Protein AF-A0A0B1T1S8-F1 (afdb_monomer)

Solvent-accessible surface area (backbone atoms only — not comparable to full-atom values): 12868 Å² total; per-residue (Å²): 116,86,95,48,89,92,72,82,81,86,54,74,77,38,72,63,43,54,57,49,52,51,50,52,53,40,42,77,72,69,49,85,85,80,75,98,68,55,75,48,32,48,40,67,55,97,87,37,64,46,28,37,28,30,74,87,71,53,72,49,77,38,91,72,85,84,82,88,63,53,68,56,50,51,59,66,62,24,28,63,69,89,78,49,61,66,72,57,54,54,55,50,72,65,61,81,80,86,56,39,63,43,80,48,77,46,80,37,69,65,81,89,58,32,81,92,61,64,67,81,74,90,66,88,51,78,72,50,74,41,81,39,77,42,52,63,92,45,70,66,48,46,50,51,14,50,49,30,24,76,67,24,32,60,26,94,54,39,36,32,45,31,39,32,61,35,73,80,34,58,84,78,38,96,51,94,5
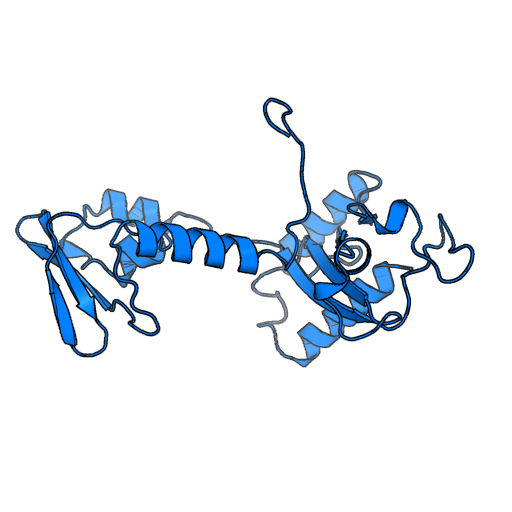5,48,37,43,36,42,36,41,31,39,26,30,45,82,57,34,70,92,42,75,82,48,72,67,56,50,51,52,49,51,52,52,59,57,62,69,61,99

Organism: Oesophagostomum dentatum (NCBI:txid61180)

Foldseek 3Di:
DPPDPPDDDADAVGPVVVVVVVVVVCVVVVDDDDPPFAFQAFDDDPLATFFTATPVRDTDGDNDDDDPDQLCCHQVGHYDVVSDDPVVVVVSVPDDPWFQKDKDKDKDQADDAAPVHGDDDGADDPCQADWDWAQPPDVVSVVQLQVCLVQQHGHLQWTKTKHWSCNVHVVVDDDDRMTMMMIMTGSHGCAGPVGHDDPVVVVVVVVSNVVSRD

InterPro domains:
  IPR036188 FAD/NAD(P)-binding domain superfamily [G3DSA:3.50.50.60] (1-122)
  IPR036188 FAD/NAD(P)-binding domain superfamily [SSF51905] (5-128)

Secondary structure (DSSP, 8-state):
-TT-TT---PPTT-HHHHHHHHHHHHHHTT-----S--EEEEEEETTEEEEEEETTS-EEE-S-----S-HHIIIIISS-GGGS-HHHHHHHHT-------EEEEEEESS---BTTB--SSSS--GGGGS-EEES-SSHHHHHHHHHHHHTTS--SS--EEEE-HHHH-GGGSSSSS-EEEEEEE-S--SSBTTBS--HHHHHHHHHHHHHTT-

pLDDT: mean 93.29, std 6.67, range [47.41, 98.44]

Sequence (214 aa):
MDNRSGTWAYVMGGMGAVSHAIEQSARASGAEIFVEQEVEEVLVDDGIAKGVRLADGREIHATTILSNATPKVTFEDLIVEGDLPQQFLNAVKAIDYTSPVTKINVAVRELPSFSCLPNVGTSPMPHHQTTIHLNCENMKLVDEGVRDFRNGQWSRNPVIEMTIPSVIDRSLVPDERSQVMSLFTQYTPYELKAGPWNEERKEEYAKHAILNLA

Nearest PDB structures (foldseek):
  7xqa-assembly1_A  TM=5.895E-01  e=2.655E-02  Streptomyces luteocolor
  8gri-assembly1_C  TM=5.829E-01  e=4.414E-02  Streptomyces luteocolor
  7xqa-assembly2_H  TM=5.872E-01  e=6.066E-02  Streptomyces luteocolor
  7xxr-assembly1_C  TM=5.797E-01  e=1.477E-01  Streptomyces luteocolor
  2cul-assembly1_A  TM=3.785E-01  e=6.372E-01  Thermus thermophilus HB8

Mean predicted aligned error: 5.03 Å

Structure (mmCIF, N/CA/C/O backbone):
data_AF-A0A0B1T1S8-F1
#
_entry.id   AF-A0A0B1T1S8-F1
#
loop_
_atom_site.group_PDB
_atom_site.id
_atom_site.type_symbol
_atom_site.label_atom_id
_atom_site.label_alt_id
_atom_site.label_comp_id
_atom_site.label_asym_id
_atom_site.label_entity_id
_atom_site.label_seq_id
_atom_site.pdbx_PDB_ins_code
_atom_site.Cartn_x
_atom_site.Cartn_y
_atom_site.Cartn_z
_atom_site.occupancy
_atom_site.B_iso_or_equiv
_atom_site.auth_seq_id
_atom_site.auth_comp_id
_atom_site.auth_asym_id
_atom_site.auth_atom_id
_atom_site.pdbx_PDB_model_num
ATOM 1 N N . MET A 1 1 ? -5.409 -22.854 -8.148 1.00 55.47 1 MET A N 1
ATOM 2 C CA . MET A 1 1 ? -4.814 -21.928 -7.161 1.00 55.47 1 MET A CA 1
ATOM 3 C C . MET A 1 1 ? -5.028 -22.457 -5.759 1.00 55.47 1 MET A C 1
ATOM 5 O O . MET A 1 1 ? -4.088 -22.427 -4.976 1.00 55.47 1 MET A O 1
ATOM 9 N N . ASP A 1 2 ? -6.184 -23.060 -5.493 1.00 47.41 2 ASP A N 1
ATOM 10 C CA . ASP A 1 2 ? -6.439 -23.777 -4.242 1.00 47.41 2 ASP A CA 1
ATOM 11 C C . ASP A 1 2 ? -5.412 -24.903 -4.008 1.00 47.41 2 ASP A C 1
ATOM 13 O O . ASP A 1 2 ? -5.022 -25.612 -4.942 1.00 47.41 2 ASP A O 1
ATOM 17 N N . ASN A 1 3 ? -4.945 -25.031 -2.761 1.00 64.44 3 ASN A N 1
ATOM 18 C CA . ASN A 1 3 ? -3.922 -25.980 -2.291 1.00 64.44 3 ASN A CA 1
ATOM 19 C C . ASN A 1 3 ? -2.485 -25.821 -2.834 1.00 64.44 3 ASN A C 1
ATOM 21 O O . ASN A 1 3 ? -1.685 -26.751 -2.722 1.00 64.44 3 ASN A O 1
ATOM 25 N N . ARG A 1 4 ? -2.101 -24.651 -3.368 1.00 70.44 4 ARG A N 1
ATOM 26 C CA . ARG A 1 4 ? -0.690 -24.350 -3.693 1.00 70.44 4 ARG A CA 1
ATOM 27 C C . ARG A 1 4 ? -0.182 -23.117 -2.948 1.00 70.44 4 ARG A C 1
ATOM 29 O O . ARG A 1 4 ? -0.431 -21.986 -3.364 1.00 70.44 4 ARG A O 1
ATOM 36 N N . SER A 1 5 ? 0.567 -23.346 -1.872 1.00 65.69 5 SER A N 1
ATOM 37 C CA . SER A 1 5 ? 1.254 -22.299 -1.108 1.00 65.69 5 SER A CA 1
ATOM 38 C C . SER A 1 5 ? 2.215 -21.501 -1.999 1.00 65.69 5 SER A C 1
ATOM 40 O O . SER A 1 5 ? 2.921 -22.081 -2.820 1.00 65.69 5 SER A O 1
ATOM 42 N N . GLY A 1 6 ? 2.244 -20.175 -1.836 1.00 71.44 6 GLY A N 1
ATOM 43 C CA . GLY A 1 6 ? 3.140 -19.285 -2.588 1.00 71.44 6 GLY A CA 1
ATOM 44 C C . GLY A 1 6 ? 2.685 -18.939 -4.011 1.00 71.44 6 GLY A C 1
ATOM 45 O O . GLY A 1 6 ? 3.452 -18.341 -4.760 1.00 71.44 6 GLY A O 1
ATOM 46 N N . THR A 1 7 ? 1.457 -19.294 -4.405 1.00 78.19 7 THR A N 1
ATOM 47 C CA 
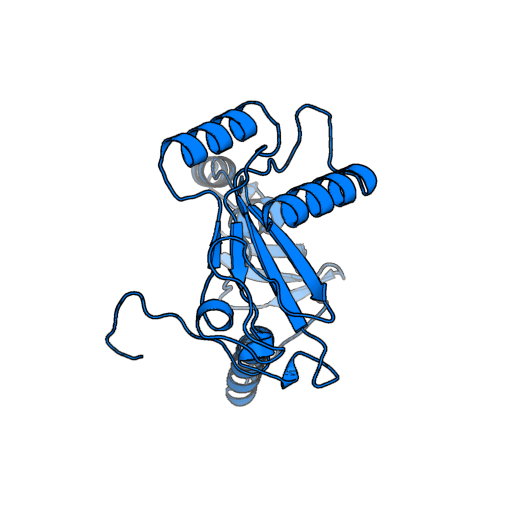. THR A 1 7 ? 0.906 -18.869 -5.701 1.00 78.19 7 THR A CA 1
ATOM 48 C C . THR A 1 7 ? 0.398 -17.432 -5.609 1.00 78.19 7 THR A C 1
ATOM 50 O O . THR A 1 7 ? -0.326 -17.098 -4.674 1.00 78.19 7 THR A O 1
ATOM 53 N N . TRP A 1 8 ? 0.718 -16.608 -6.603 1.00 80.69 8 TRP A N 1
ATOM 54 C CA . TRP A 1 8 ? 0.164 -15.264 -6.765 1.00 80.69 8 TRP A CA 1
ATOM 55 C C . TRP A 1 8 ? -0.551 -15.141 -8.119 1.00 80.69 8 TRP A C 1
ATOM 57 O O . TRP A 1 8 ? -0.360 -15.972 -9.010 1.00 80.69 8 TRP A O 1
ATOM 67 N N . ALA A 1 9 ? -1.426 -14.143 -8.247 1.00 85.50 9 ALA A N 1
ATOM 68 C CA . ALA A 1 9 ? -2.295 -13.943 -9.403 1.00 85.50 9 ALA A CA 1
ATOM 69 C C . ALA A 1 9 ? -2.449 -12.458 -9.724 1.00 85.50 9 ALA A C 1
ATOM 71 O O . ALA A 1 9 ? -2.435 -11.626 -8.816 1.00 85.50 9 ALA A O 1
ATOM 72 N N . TYR A 1 10 ? -2.708 -12.145 -10.992 1.00 87.38 10 TYR A N 1
ATOM 73 C CA . TYR A 1 10 ? -3.293 -10.861 -11.358 1.00 87.38 10 TYR A CA 1
ATOM 74 C C . TYR A 1 10 ? -4.813 -10.916 -11.210 1.00 87.38 10 TYR A C 1
ATOM 76 O O . TYR A 1 10 ? -5.450 -11.911 -11.559 1.00 87.38 10 TYR A O 1
ATOM 84 N N . VAL A 1 11 ? -5.387 -9.822 -10.715 1.00 89.81 11 VAL A N 1
ATOM 85 C CA . VAL A 1 11 ? -6.834 -9.606 -10.714 1.00 89.81 11 VAL A CA 1
ATOM 86 C C . VAL A 1 11 ? -7.190 -8.816 -11.967 1.00 89.81 11 VAL A C 1
ATOM 88 O O . VAL A 1 11 ? -6.685 -7.709 -12.159 1.00 89.81 11 VAL A O 1
ATOM 91 N N . MET A 1 12 ? -8.063 -9.377 -12.804 1.00 92.19 12 MET A N 1
ATOM 92 C CA . MET A 1 12 ? -8.617 -8.670 -13.961 1.00 92.19 12 MET A CA 1
ATOM 93 C C . MET A 1 12 ? -9.450 -7.468 -13.493 1.00 92.19 12 MET A C 1
ATOM 95 O O . MET A 1 12 ? -10.246 -7.588 -12.564 1.00 92.19 12 MET A O 1
ATOM 99 N N . GLY A 1 13 ? -9.262 -6.311 -14.120 1.00 90.62 13 GLY A N 1
ATOM 100 C CA . GLY A 1 13 ? -9.766 -5.008 -13.685 1.00 90.62 13 GLY A CA 1
ATOM 101 C C . GLY A 1 13 ? -8.956 -4.375 -12.546 1.00 90.62 13 GLY A C 1
ATOM 102 O O . GLY A 1 13 ? -9.326 -3.315 -12.041 1.00 90.62 13 GLY A O 1
ATOM 103 N N . GLY A 1 14 ? -7.851 -5.001 -12.126 1.00 89.62 14 GLY A N 1
ATOM 104 C CA . GLY A 1 14 ? -7.015 -4.553 -11.015 1.00 89.62 14 GLY A CA 1
ATOM 105 C C . GLY A 1 14 ? -7.622 -4.815 -9.631 1.00 89.62 14 GLY A C 1
ATOM 106 O O . GLY A 1 14 ? -8.709 -5.366 -9.479 1.00 89.62 14 GLY A O 1
ATOM 107 N N . MET A 1 15 ? -6.909 -4.399 -8.578 1.00 90.25 15 MET A N 1
ATOM 108 C CA . MET A 1 15 ? -7.312 -4.676 -7.187 1.00 90.25 15 MET A CA 1
ATOM 109 C C . MET A 1 15 ? -8.654 -4.044 -6.787 1.00 90.25 15 MET A C 1
ATOM 111 O O . MET A 1 15 ? -9.331 -4.573 -5.909 1.00 90.25 15 MET A O 1
ATOM 115 N N . GLY A 1 16 ? -9.074 -2.962 -7.453 1.00 92.12 16 GLY A N 1
ATOM 116 C CA . GLY A 1 16 ? -10.387 -2.350 -7.230 1.00 92.12 16 GLY A CA 1
ATOM 117 C C . GLY A 1 16 ? -11.554 -3.289 -7.552 1.00 92.12 16 GLY A C 1
ATOM 118 O O . GLY A 1 16 ? -12.585 -3.220 -6.886 1.00 92.12 16 GLY A O 1
ATOM 119 N N . ALA A 1 17 ? -11.376 -4.224 -8.494 1.00 93.69 17 ALA A N 1
ATOM 120 C CA . ALA A 1 17 ? -12.386 -5.230 -8.812 1.00 93.69 17 ALA A CA 1
ATOM 121 C C . ALA A 1 17 ? -12.658 -6.172 -7.628 1.00 93.69 17 ALA A C 1
ATOM 123 O O . ALA A 1 17 ? -13.804 -6.563 -7.416 1.00 93.69 17 ALA A O 1
ATOM 124 N N . VAL A 1 18 ? -11.640 -6.487 -6.813 1.00 94.56 18 VAL A N 1
ATOM 125 C CA . VAL A 1 18 ? -11.820 -7.289 -5.589 1.00 94.56 18 VAL A CA 1
ATOM 126 C C . VAL A 1 18 ? -12.668 -6.528 -4.579 1.00 94.56 18 VAL A C 1
ATOM 128 O O . VAL A 1 18 ? -13.660 -7.063 -4.088 1.00 94.56 18 VAL A O 1
ATOM 131 N N . SER A 1 19 ? -12.311 -5.272 -4.295 1.00 95.19 19 SER A N 1
ATOM 132 C CA . SER A 1 19 ? -13.061 -4.436 -3.354 1.00 95.19 19 SER A CA 1
ATOM 133 C C . SER A 1 19 ? -14.517 -4.276 -3.787 1.00 95.19 19 SER A C 1
ATOM 135 O O . SER A 1 19 ? -15.418 -4.412 -2.965 1.00 95.19 19 SER A O 1
ATOM 137 N N . HIS A 1 20 ? -14.759 -4.069 -5.083 1.00 95.62 20 HIS A N 1
ATOM 138 C CA . HIS A 1 20 ? -16.112 -3.953 -5.616 1.00 95.62 20 HIS A CA 1
ATOM 139 C C . HIS A 1 20 ? -16.888 -5.276 -5.560 1.00 95.62 20 HIS A C 1
ATOM 141 O O . HIS A 1 20 ? -18.069 -5.280 -5.231 1.00 95.62 20 HIS A O 1
ATOM 147 N N . ALA A 1 21 ? -16.240 -6.416 -5.813 1.00 96.75 21 ALA A N 1
ATOM 148 C CA . ALA A 1 21 ? -16.878 -7.723 -5.655 1.00 96.75 21 ALA A CA 1
ATOM 149 C C . ALA A 1 21 ? -17.293 -7.985 -4.194 1.00 96.75 21 ALA A C 1
ATOM 151 O O . ALA A 1 21 ? -18.397 -8.472 -3.943 1.00 96.75 21 ALA A O 1
ATOM 152 N N . ILE A 1 22 ? -16.442 -7.614 -3.230 1.00 96.62 22 ILE A N 1
ATOM 153 C CA . ILE A 1 22 ? -16.761 -7.688 -1.796 1.00 96.62 22 ILE A CA 1
ATOM 154 C C . ILE A 1 22 ? -17.944 -6.769 -1.469 1.00 96.62 22 ILE A C 1
ATOM 156 O O . ILE A 1 22 ? -18.893 -7.208 -0.820 1.00 96.62 22 ILE A O 1
ATOM 160 N N . GLU A 1 23 ? -17.922 -5.526 -1.956 1.00 97.44 23 GLU A N 1
ATOM 161 C CA . GLU A 1 23 ? -19.010 -4.559 -1.784 1.00 97.44 23 GLU A CA 1
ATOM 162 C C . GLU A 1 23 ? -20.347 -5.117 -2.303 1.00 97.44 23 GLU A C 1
···
# Task prompt:
Using the entries shown above, reproduce verbatim the lines from the line bearing "ATOM 132 C CA" to the line bearing "ATOM 147 N N", inclusive.

# Result for this task:
ATOM 132 C CA . SER A 1 19 ? -13.061 -4.436 -3.354 1.00 95.19 19 SER A CA 1
ATOM 133 C C . SER A 1 19 ? -14.517 -4.276 -3.787 1.00 95.19 19 SER A C 1
ATOM 135 O O . SER A 1 19 ? -15.418 -4.412 -2.965 1.00 95.19 19 SER A O 1
ATOM 137 N N . HIS A 1 20 ? -14.759 -4.069 -5.083 1.00 95.62 20 HIS A N 1
ATOM 138 C CA . HIS A 1 20 ? -16.112 -3.953 -5.616 1.00 95.62 20 HIS A CA 1
ATOM 139 C C . HIS A 1 20 ? -16.888 -5.276 -5.560 1.00 95.62 20 HIS A C 1
ATOM 141 O O . HIS A 1 20 ? -18.069 -5.280 -5.231 1.00 95.62 20 HIS A O 1
ATOM 147 N N . ALA A 1 21 ? -16.240 -6.416 -5.813 1.00 96.75 21 ALA A N 1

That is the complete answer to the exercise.